The authors of the new research focused their attention on the period of time immediately after the birth of the universe.
Sputnik

The emergence of enigmatic substance known as dark matter during the dawn of our universe might've been a product of certain processes that occurred shortly after the Big Bang, Live Science reports citing a new study published in The Physical Review Letters journal.

According to the media outlet, Andrew Long, an assistant professor of physics at Rice University in Houston and co-author of the new research, pointed out that while scientists already know "how much dark matter our universe contains", the same cannot not be said about its nature and origins.

"Is dark matter a collection of elementary particles?" he mused. "If so, what are the properties of these particles, such as their mass and spin? What forces do these particles exert and what interactions do they experience?
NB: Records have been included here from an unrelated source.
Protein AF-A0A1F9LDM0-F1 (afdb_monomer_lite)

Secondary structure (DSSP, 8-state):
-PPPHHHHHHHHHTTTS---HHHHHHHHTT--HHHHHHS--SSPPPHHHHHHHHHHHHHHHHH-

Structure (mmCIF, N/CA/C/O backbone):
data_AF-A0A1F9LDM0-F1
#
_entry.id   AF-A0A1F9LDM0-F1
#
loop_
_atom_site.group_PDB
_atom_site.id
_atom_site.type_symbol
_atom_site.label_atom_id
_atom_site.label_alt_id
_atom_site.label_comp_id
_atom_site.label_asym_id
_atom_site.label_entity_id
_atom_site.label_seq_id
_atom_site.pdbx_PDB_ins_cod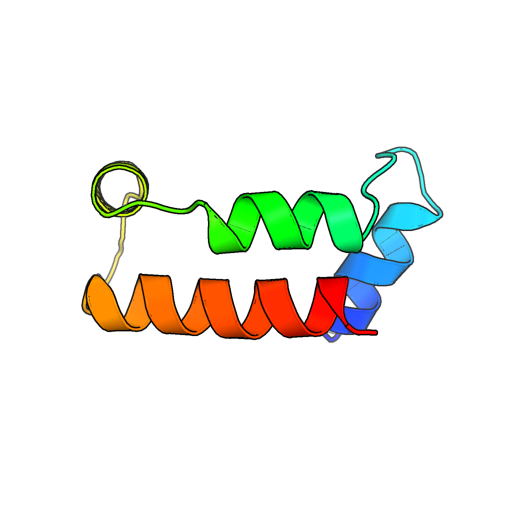e
_atom_site.Cartn_x
_atom_site.Cartn_y
_atom_site.Cartn_z
_atom_site.occupancy
_atom_site.B_iso_or_equiv
_atom_site.auth_seq_id
_atom_site.auth_comp_id
_atom_site.auth_asym_id
_atom_site.auth_atom_id
_atom_site.pdbx_PDB_model_num
ATOM 1 N N . MET A 1 1 ? 0.761 18.263 -15.156 1.00 46.62 1 MET A N 1
ATOM 2 C CA . MET A 1 1 ? 0.692 16.921 -15.774 1.00 46.62 1 MET A CA 1
ATOM 3 C C . MET A 1 1 ? 0.960 15.910 -14.678 1.00 46.62 1 MET A C 1
ATOM 5 O O . MET A 1 1 ? 2.018 16.003 -14.073 1.00 46.62 1 MET A O 1
ATOM 9 N N . SER A 1 2 ? 0.007 15.030 -14.364 1.00 71.31 2 SER A N 1
ATOM 10 C CA . SER A 1 2 ? 0.257 13.921 -13.433 1.00 71.31 2 SER A CA 1
ATOM 11 C C . SER A 1 2 ? 0.900 12.783 -14.217 1.00 71.31 2 SER A C 1
ATOM 13 O O . SER A 1 2 ? 0.367 12.416 -15.263 1.00 71.31 2 SER A O 1
ATOM 15 N N . LEU A 1 3 ? 2.033 12.254 -13.750 1.00 74.88 3 LEU A N 1
ATOM 16 C CA . LEU A 1 3 ? 2.561 11.000 -14.287 1.00 74.88 3 LEU A CA 1
ATOM 17 C C . LEU A 1 3 ? 1.600 9.852 -13.925 1.00 74.88 3 LEU A C 1
ATOM 19 O O . LEU A 1 3 ? 1.044 9.871 -12.820 1.00 74.88 3 LEU A O 1
ATOM 23 N N . PRO A 1 4 ? 1.415 8.856 -14.807 1.00 85.56 4 PRO A N 1
ATOM 24 C CA . PRO A 1 4 ? 0.833 7.577 -14.421 1.00 85.56 4 PRO A CA 1
ATOM 25 C C . PRO A 1 4 ? 1.623 6.956 -13.262 1.00 85.56 4 PRO A C 1
ATOM 27 O O . PRO A 1 4 ? 2.847 7.074 -13.201 1.00 85.56 4 PRO A O 1
ATOM 30 N N . LEU A 1 5 ? 0.924 6.301 -12.333 1.00 81.19 5 LEU A N 1
ATOM 31 C CA . LEU A 1 5 ? 1.537 5.733 -11.129 1.00 81.19 5 LEU A CA 1
ATOM 32 C C . LEU A 1 5 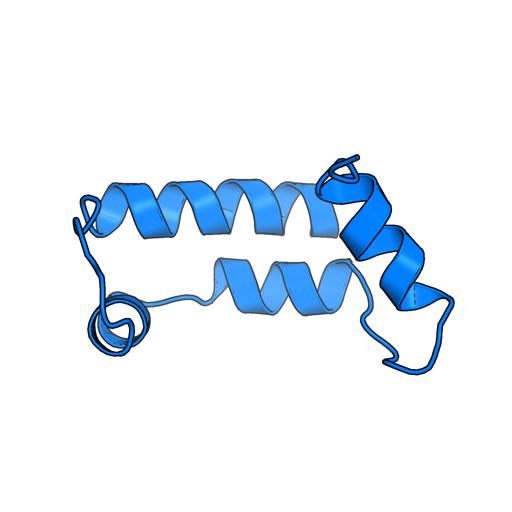? 2.634 4.707 -11.462 1.00 81.19 5 LEU A C 1
ATOM 34 O O . LEU A 1 5 ? 3.693 4.728 -10.841 1.00 81.19 5 LEU A O 1
ATOM 38 N N . ASP A 1 6 ? 2.409 3.866 -12.473 1.00 81.12 6 ASP A N 1
ATOM 39 C CA . ASP A 1 6 ? 3.393 2.878 -12.935 1.00 81.12 6 ASP A CA 1
ATOM 40 C C . ASP A 1 6 ? 4.676 3.553 -13.457 1.00 81.12 6 ASP A C 1
ATOM 42 O O . ASP A 1 6 ? 5.777 3.231 -13.005 1.00 81.12 6 ASP A O 1
ATOM 46 N N . ASP A 1 7 ? 4.538 4.581 -14.302 1.00 81.81 7 ASP A N 1
ATOM 47 C CA . ASP A 1 7 ? 5.671 5.358 -14.820 1.00 81.81 7 ASP A CA 1
ATOM 48 C C . ASP A 1 7 ? 6.439 6.074 -13.700 1.00 81.81 7 ASP A C 1
ATOM 50 O O . ASP A 1 7 ? 7.668 6.170 -13.742 1.00 81.81 7 ASP A O 1
ATOM 54 N N . ALA A 1 8 ? 5.736 6.572 -12.677 1.00 83.88 8 ALA A N 1
ATOM 55 C CA . ALA A 1 8 ? 6.359 7.224 -11.529 1.00 83.88 8 ALA A CA 1
ATOM 56 C C . ALA A 1 8 ? 7.194 6.236 -10.697 1.00 83.88 8 ALA A C 1
ATOM 58 O O . ALA A 1 8 ? 8.324 6.551 -10.319 1.00 83.88 8 ALA A O 1
ATOM 59 N N . ILE A 1 9 ? 6.666 5.032 -10.454 1.00 81.50 9 ILE A N 1
ATOM 60 C CA . ILE A 1 9 ? 7.352 3.978 -9.695 1.00 81.50 9 ILE A CA 1
ATOM 61 C C . ILE A 1 9 ? 8.566 3.457 -10.473 1.00 81.50 9 ILE A C 1
ATOM 63 O O . ILE A 1 9 ? 9.674 3.412 -9.935 1.00 81.50 9 ILE A O 1
ATOM 67 N N . ARG A 1 10 ? 8.402 3.124 -11.759 1.00 77.31 10 ARG A N 1
ATOM 68 C CA . ARG A 1 10 ? 9.505 2.632 -12.605 1.00 77.31 10 ARG A CA 1
ATOM 69 C C . ARG A 1 10 ? 10.564 3.709 -12.842 1.00 77.31 10 ARG A C 1
ATOM 71 O O . ARG A 1 10 ? 11.760 3.423 -12.816 1.00 77.31 10 ARG A O 1
ATOM 78 N N . GLY A 1 11 ? 10.152 4.967 -12.994 1.00 75.06 11 GLY A N 1
ATOM 79 C CA . GLY A 1 11 ? 11.062 6.107 -13.104 1.00 75.06 11 GLY A CA 1
ATOM 80 C C . GLY A 1 11 ? 11.915 6.336 -11.847 1.00 75.06 11 GLY A C 1
ATOM 81 O O . GLY A 1 11 ? 13.069 6.760 -11.964 1.00 75.06 11 GLY A O 1
ATOM 82 N N . ALA A 1 12 ? 11.388 6.013 -10.658 1.00 73.12 12 ALA A N 1
ATOM 83 C CA . ALA A 1 12 ? 12.098 6.134 -9.380 1.00 73.12 12 ALA A CA 1
ATOM 84 C C . ALA A 1 12 ? 13.203 5.077 -9.189 1.00 73.12 12 ALA A C 1
ATOM 86 O O . ALA A 1 12 ? 14.197 5.349 -8.513 1.00 73.12 12 ALA A O 1
ATOM 87 N N . GLN A 1 13 ? 13.095 3.912 -9.838 1.00 65.38 13 GLN A N 1
ATOM 88 C CA . GLN A 1 13 ? 14.149 2.890 -9.841 1.00 65.38 13 GLN A CA 1
ATOM 89 C C . GLN A 1 13 ? 15.464 3.433 -10.423 1.00 65.38 13 GLN A C 1
ATOM 91 O O . GLN A 1 13 ? 16.543 3.208 -9.876 1.00 65.38 13 GLN A O 1
ATOM 96 N N . SER A 1 14 ? 15.379 4.168 -11.536 1.00 61.72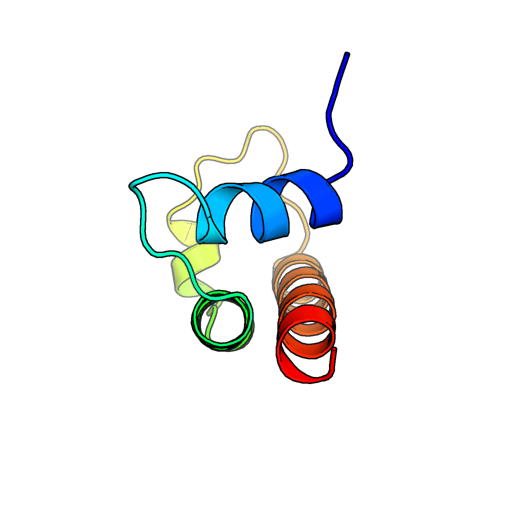 14 SER A N 1
ATOM 97 C CA . SER A 1 14 ? 16.548 4.659 -12.277 1.00 61.72 14 SER A CA 1
ATOM 98 C C . SER A 1 14 ? 17.174 5.923 -11.674 1.00 61.72 14 SER A C 1
ATOM 100 O O . SER A 1 14 ? 18.263 6.319 -12.097 1.00 61.72 14 SER A O 1
ATOM 102 N N . LYS A 1 15 ? 16.502 6.599 -10.735 1.00 56.19 15 LYS A N 1
ATOM 103 C CA . LYS A 1 15 ? 16.924 7.909 -10.221 1.00 56.19 15 LYS A CA 1
ATOM 104 C C . LYS A 1 15 ? 17.048 7.893 -8.704 1.00 56.19 15 LYS A C 1
ATOM 106 O O . LYS A 1 15 ? 16.041 7.976 -8.024 1.00 56.19 15 LYS A O 1
ATOM 111 N N . ALA A 1 16 ? 18.290 7.868 -8.213 1.00 55.03 16 ALA A N 1
ATOM 112 C CA . ALA A 1 16 ? 18.769 8.269 -6.875 1.00 55.03 16 ALA A CA 1
ATOM 113 C C . ALA A 1 16 ? 18.111 7.676 -5.600 1.00 55.03 16 ALA A C 1
ATOM 115 O O . ALA A 1 16 ? 18.742 7.736 -4.550 1.00 55.03 16 ALA A O 1
ATOM 116 N N . SER A 1 17 ? 16.917 7.078 -5.655 1.00 60.06 17 SER A N 1
ATOM 117 C CA . SER A 1 17 ? 16.182 6.543 -4.499 1.00 60.06 17 SER A CA 1
ATOM 118 C C . SER A 1 17 ? 16.240 5.019 -4.376 1.00 60.06 17 SER A C 1
ATOM 120 O O . SER A 1 17 ? 15.851 4.500 -3.337 1.00 60.06 17 SER A O 1
ATOM 122 N N . GLY A 1 18 ? 16.726 4.297 -5.396 1.00 66.50 18 GLY A N 1
ATOM 123 C CA . GLY A 1 18 ? 16.951 2.845 -5.317 1.00 66.50 18 GLY A CA 1
ATOM 124 C C . GLY A 1 18 ? 15.689 2.020 -5.048 1.00 66.50 18 GLY A C 1
ATOM 125 O O . GLY A 1 18 ? 15.780 0.933 -4.488 1.00 66.50 18 GLY A O 1
ATOM 126 N N . VAL A 1 19 ? 14.510 2.536 -5.409 1.00 75.50 19 VAL A N 1
ATOM 127 C CA . VAL A 1 19 ? 13.239 1.838 -5.197 1.00 75.50 19 VAL A CA 1
ATOM 128 C C . VAL A 1 19 ? 13.078 0.782 -6.282 1.00 75.50 19 VAL A C 1
ATOM 130 O O . VAL A 1 19 ? 12.842 1.104 -7.446 1.00 75.50 19 VAL A O 1
ATOM 133 N N . PHE A 1 20 ? 13.213 -0.486 -5.907 1.00 86.50 20 PHE A N 1
ATOM 134 C CA . PHE A 1 20 ? 12.952 -1.600 -6.808 1.00 86.50 20 PHE A CA 1
ATOM 135 C C . PHE A 1 20 ? 11.462 -1.958 -6.771 1.00 86.50 20 PHE A C 1
ATOM 137 O O . PHE A 1 20 ? 10.918 -2.129 -5.676 1.00 86.50 20 PHE A O 1
ATOM 144 N N . PRO A 1 21 ? 10.796 -2.117 -7.933 1.00 87.94 21 PRO A N 1
ATOM 145 C CA . PRO A 1 21 ? 9.366 -2.425 -7.988 1.00 87.94 21 PRO A CA 1
ATOM 146 C C . PRO A 1 21 ? 8.961 -3.623 -7.124 1.00 87.94 21 PRO A C 1
ATOM 148 O O . PRO A 1 21 ? 7.998 -3.533 -6.372 1.00 87.94 21 PRO A O 1
ATOM 151 N N . ALA A 1 22 ? 9.746 -4.704 -7.143 1.00 90.12 22 ALA A N 1
ATOM 152 C CA . ALA A 1 22 ? 9.463 -5.895 -6.345 1.00 90.12 22 ALA A CA 1
ATOM 153 C C . ALA A 1 22 ? 9.563 -5.651 -4.827 1.00 90.12 22 ALA A C 1
ATOM 155 O O . ALA A 1 22 ? 8.787 -6.221 -4.065 1.00 90.12 22 ALA A O 1
ATOM 156 N N . ASP A 1 23 ? 10.496 -4.810 -4.373 1.00 90.75 23 ASP A N 1
ATOM 157 C CA . ASP A 1 23 ? 10.649 -4.502 -2.946 1.00 90.75 23 ASP A CA 1
ATOM 158 C C . ASP A 1 23 ? 9.526 -3.591 -2.456 1.00 90.75 23 ASP A C 1
ATOM 160 O O . ASP A 1 23 ? 8.949 -3.840 -1.397 1.00 90.75 23 ASP A O 1
ATOM 164 N N . LEU A 1 24 ? 9.153 -2.596 -3.267 1.00 90.69 24 LEU A N 1
ATOM 165 C CA . LEU A 1 24 ? 7.962 -1.794 -3.014 1.00 90.69 24 LEU A CA 1
ATOM 166 C C . LEU A 1 24 ? 6.717 -2.684 -2.974 1.00 90.69 24 LEU A C 1
ATOM 168 O O . LEU A 1 24 ? 5.938 -2.587 -2.034 1.00 90.69 24 LEU A O 1
ATOM 172 N N . GLY A 1 25 ? 6.559 -3.587 -3.943 1.00 94.12 25 GLY A N 1
ATOM 173 C CA . GLY A 1 25 ? 5.412 -4.484 -3.999 1.00 94.12 25 GLY A CA 1
ATOM 174 C C . GLY A 1 25 ? 5.282 -5.355 -2.750 1.00 94.12 25 GLY A C 1
ATOM 175 O O . GLY A 1 25 ? 4.200 -5.435 -2.179 1.00 94.12 25 GLY A O 1
ATOM 176 N N . ARG A 1 26 ? 6.390 -5.915 -2.244 1.00 94.94 26 ARG A N 1
ATOM 177 C CA . ARG A 1 26 ? 6.395 -6.666 -0.974 1.00 94.94 26 ARG A CA 1
ATOM 178 C C . ARG A 1 26 ? 5.977 -5.809 0.216 1.00 94.94 26 ARG A C 1
ATOM 180 O O . ARG A 1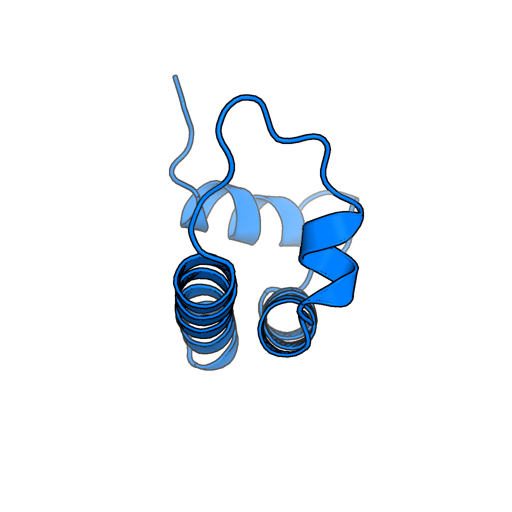 26 ? 5.252 -6.301 1.073 1.00 94.94 26 ARG A O 1
ATOM 187 N N . ALA A 1 27 ? 6.424 -4.554 0.273 1.00 94.94 27 ALA A N 1
ATOM 188 C CA . ALA A 1 27 ? 6.024 -3.637 1.334 1.00 94.94 27 ALA A CA 1
ATOM 189 C C . ALA A 1 27 ? 4.517 -3.337 1.273 1.00 94.94 27 ALA A C 1
ATOM 191 O O . ALA A 1 27 ? 3.848 -3.389 2.304 1.00 94.94 27 ALA A O 1
ATOM 192 N N . LEU A 1 28 ? 3.968 -3.105 0.075 1.00 95.75 28 LEU A N 1
ATOM 193 C CA . LEU A 1 28 ? 2.531 -2.878 -0.116 1.00 95.75 28 LEU A CA 1
ATOM 194 C C . LEU A 1 28 ? 1.699 -4.098 0.303 1.00 95.75 28 LEU A C 1
ATOM 196 O O . LEU A 1 28 ? 0.764 -3.938 1.080 1.00 95.75 28 LEU A O 1
ATOM 200 N N . CYS A 1 29 ? 2.098 -5.306 -0.111 1.00 97.06 29 CYS A N 1
ATOM 201 C CA . CYS A 1 29 ? 1.438 -6.561 0.280 1.00 97.06 29 CYS A CA 1
ATOM 202 C C . CYS A 1 29 ? 1.599 -6.925 1.770 1.00 97.06 29 CYS A C 1
ATOM 204 O O . CYS A 1 29 ? 1.043 -7.917 2.235 1.00 97.06 29 CYS A O 1
ATOM 206 N N . SER A 1 30 ? 2.411 -6.179 2.524 1.00 97.31 30 SER A N 1
ATOM 207 C CA . SER A 1 30 ? 2.591 -6.380 3.968 1.00 97.31 30 SER A CA 1
ATOM 208 C C . SER A 1 30 ? 1.790 -5.399 4.824 1.00 97.31 30 SER A C 1
ATOM 210 O O . SER A 1 30 ? 1.854 -5.478 6.051 1.00 97.31 30 SER A O 1
ATOM 212 N N . ALA A 1 31 ? 1.048 -4.480 4.196 1.00 97.06 31 ALA A N 1
ATOM 213 C CA . ALA A 1 31 ? 0.298 -3.451 4.896 1.00 97.06 31 ALA A CA 1
ATOM 214 C C . ALA A 1 31 ? -0.801 -4.046 5.788 1.00 97.06 31 ALA A C 1
ATOM 216 O O . ALA A 1 31 ? -1.573 -4.926 5.403 1.00 97.06 31 ALA A O 1
ATOM 217 N N . THR A 1 32 ? -0.892 -3.517 7.001 1.00 97.12 32 THR A N 1
ATOM 218 C CA . THR A 1 32 ? -1.827 -3.957 8.033 1.00 97.12 32 THR A CA 1
ATOM 219 C C . THR A 1 32 ? -2.892 -2.900 8.311 1.00 97.12 32 THR A C 1
ATOM 221 O O . THR A 1 32 ? -2.776 -1.736 7.926 1.00 97.12 32 THR A O 1
ATOM 224 N N . SER A 1 33 ? -3.938 -3.284 9.045 1.00 96.19 33 SER A N 1
ATOM 225 C CA . SER A 1 33 ? -4.934 -2.331 9.547 1.00 96.19 33 SER A CA 1
ATOM 226 C C . SER 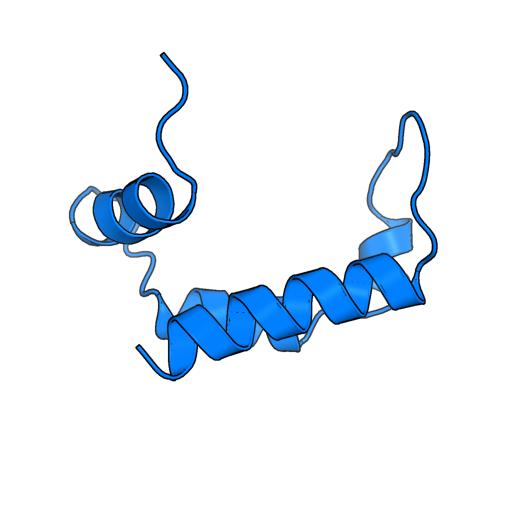A 1 33 ? -4.307 -1.271 10.463 1.00 96.19 33 SER A C 1
ATOM 228 O O . SER A 1 33 ? -4.737 -0.125 10.444 1.00 96.19 33 SER A O 1
ATOM 230 N N . SER A 1 34 ? -3.246 -1.611 11.203 1.00 97.38 34 SER A N 1
ATOM 231 C CA . SER A 1 34 ? -2.511 -0.641 12.022 1.00 97.38 34 SER A CA 1
ATOM 232 C C . SER A 1 34 ? -1.790 0.411 11.175 1.00 97.38 34 SER A C 1
ATOM 234 O O . SER A 1 34 ? -1.735 1.568 11.574 1.00 97.38 34 SER A O 1
ATOM 236 N N . ASP A 1 35 ? -1.295 0.060 9.984 1.00 96.62 35 ASP A N 1
ATOM 237 C CA . ASP A 1 35 ? -0.694 1.039 9.066 1.00 96.62 35 ASP A CA 1
ATOM 238 C C . ASP A 1 35 ? -1.738 2.029 8.534 1.00 96.62 35 ASP A C 1
ATOM 240 O O . ASP A 1 35 ? -1.458 3.220 8.391 1.00 96.62 35 ASP A O 1
ATOM 244 N N . TRP A 1 36 ? -2.968 1.560 8.302 1.00 97.31 36 TRP A N 1
ATOM 245 C CA . TRP A 1 36 ? -4.093 2.415 7.917 1.00 97.31 36 TRP A CA 1
ATOM 246 C C . TRP A 1 36 ? -4.449 3.436 9.009 1.00 97.31 36 TRP A C 1
ATOM 248 O O . TRP A 1 36 ? -4.763 4.584 8.689 1.00 97.31 36 TRP A O 1
ATOM 258 N N . GLU A 1 37 ? -4.349 3.052 10.286 1.00 96.69 37 GLU A N 1
ATOM 259 C CA . GLU A 1 37 ? -4.621 3.927 11.439 1.00 96.69 37 GLU A CA 1
ATOM 260 C C . GLU A 1 37 ? -3.590 5.059 11.596 1.00 96.69 37 GLU A C 1
ATOM 262 O O . GLU A 1 37 ? -3.906 6.114 12.151 1.00 96.69 37 GLU A O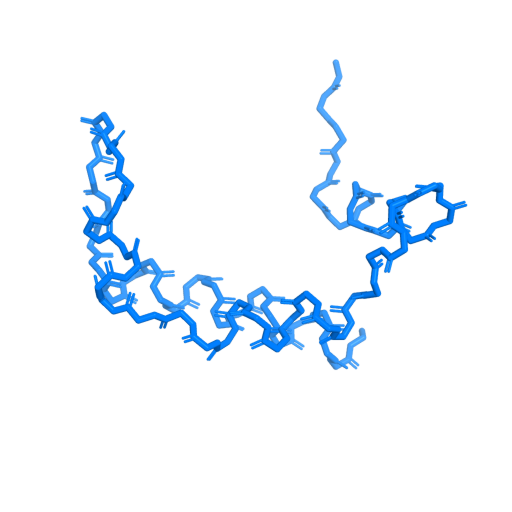 1
ATOM 267 N N . LEU A 1 38 ? -2.362 4.878 11.093 1.00 96.88 38 LEU A N 1
ATOM 268 C CA . LEU A 1 38 ? -1.315 5.908 11.134 1.00 96.88 38 LEU A CA 1
ATOM 269 C C . LEU A 1 38 ? -1.579 7.063 10.156 1.00 96.88 38 LEU A C 1
ATOM 271 O O . LEU A 1 38 ? -1.026 8.158 10.314 1.00 96.88 38 LEU A O 1
ATOM 275 N N . ILE A 1 39 ? -2.405 6.831 9.135 1.00 95.62 39 ILE A N 1
ATOM 276 C CA . ILE A 1 39 ? -2.666 7.800 8.076 1.00 95.62 39 ILE A CA 1
ATOM 277 C C . ILE A 1 39 ? -3.749 8.780 8.537 1.00 95.62 39 ILE A C 1
ATOM 279 O O . ILE A 1 39 ? -4.862 8.412 8.906 1.00 95.62 39 ILE A O 1
ATOM 283 N N . ARG A 1 40 ? -3.440 10.078 8.470 1.00 96.25 40 ARG A N 1
ATOM 284 C CA . ARG A 1 40 ? -4.415 11.144 8.736 1.00 96.25 40 ARG A CA 1
ATOM 285 C C . ARG A 1 40 ? -5.292 11.380 7.513 1.00 96.25 40 ARG A C 1
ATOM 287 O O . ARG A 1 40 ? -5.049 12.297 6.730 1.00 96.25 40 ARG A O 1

When was the dark matter created, and what interactions played an important role in its formation?"

In order to answer these questions, Long and his colleagues, physicists Michael Baker at the University of Melbourne in Australia and Joachim Kopp from the Johannes Gutenberg University of Mainz in Germany, turned their attention to the "earliest period of the universe's formation, a fraction of a nanosecond after the Big Bang started".

"In addition to all of the elementary particles known today, there's reason to imagine there were other particles present during the early universe, such as dark matter," Long remarked.

The researchers postulate that immediately after the Big Bang, “the plasma underwent a phase transition similar to what happens now when matter moves from one state to another”, as the media outlet puts it, with “bubbles of cooled plasma” expanding and merging “until the whole universe transitioned to a new phase”.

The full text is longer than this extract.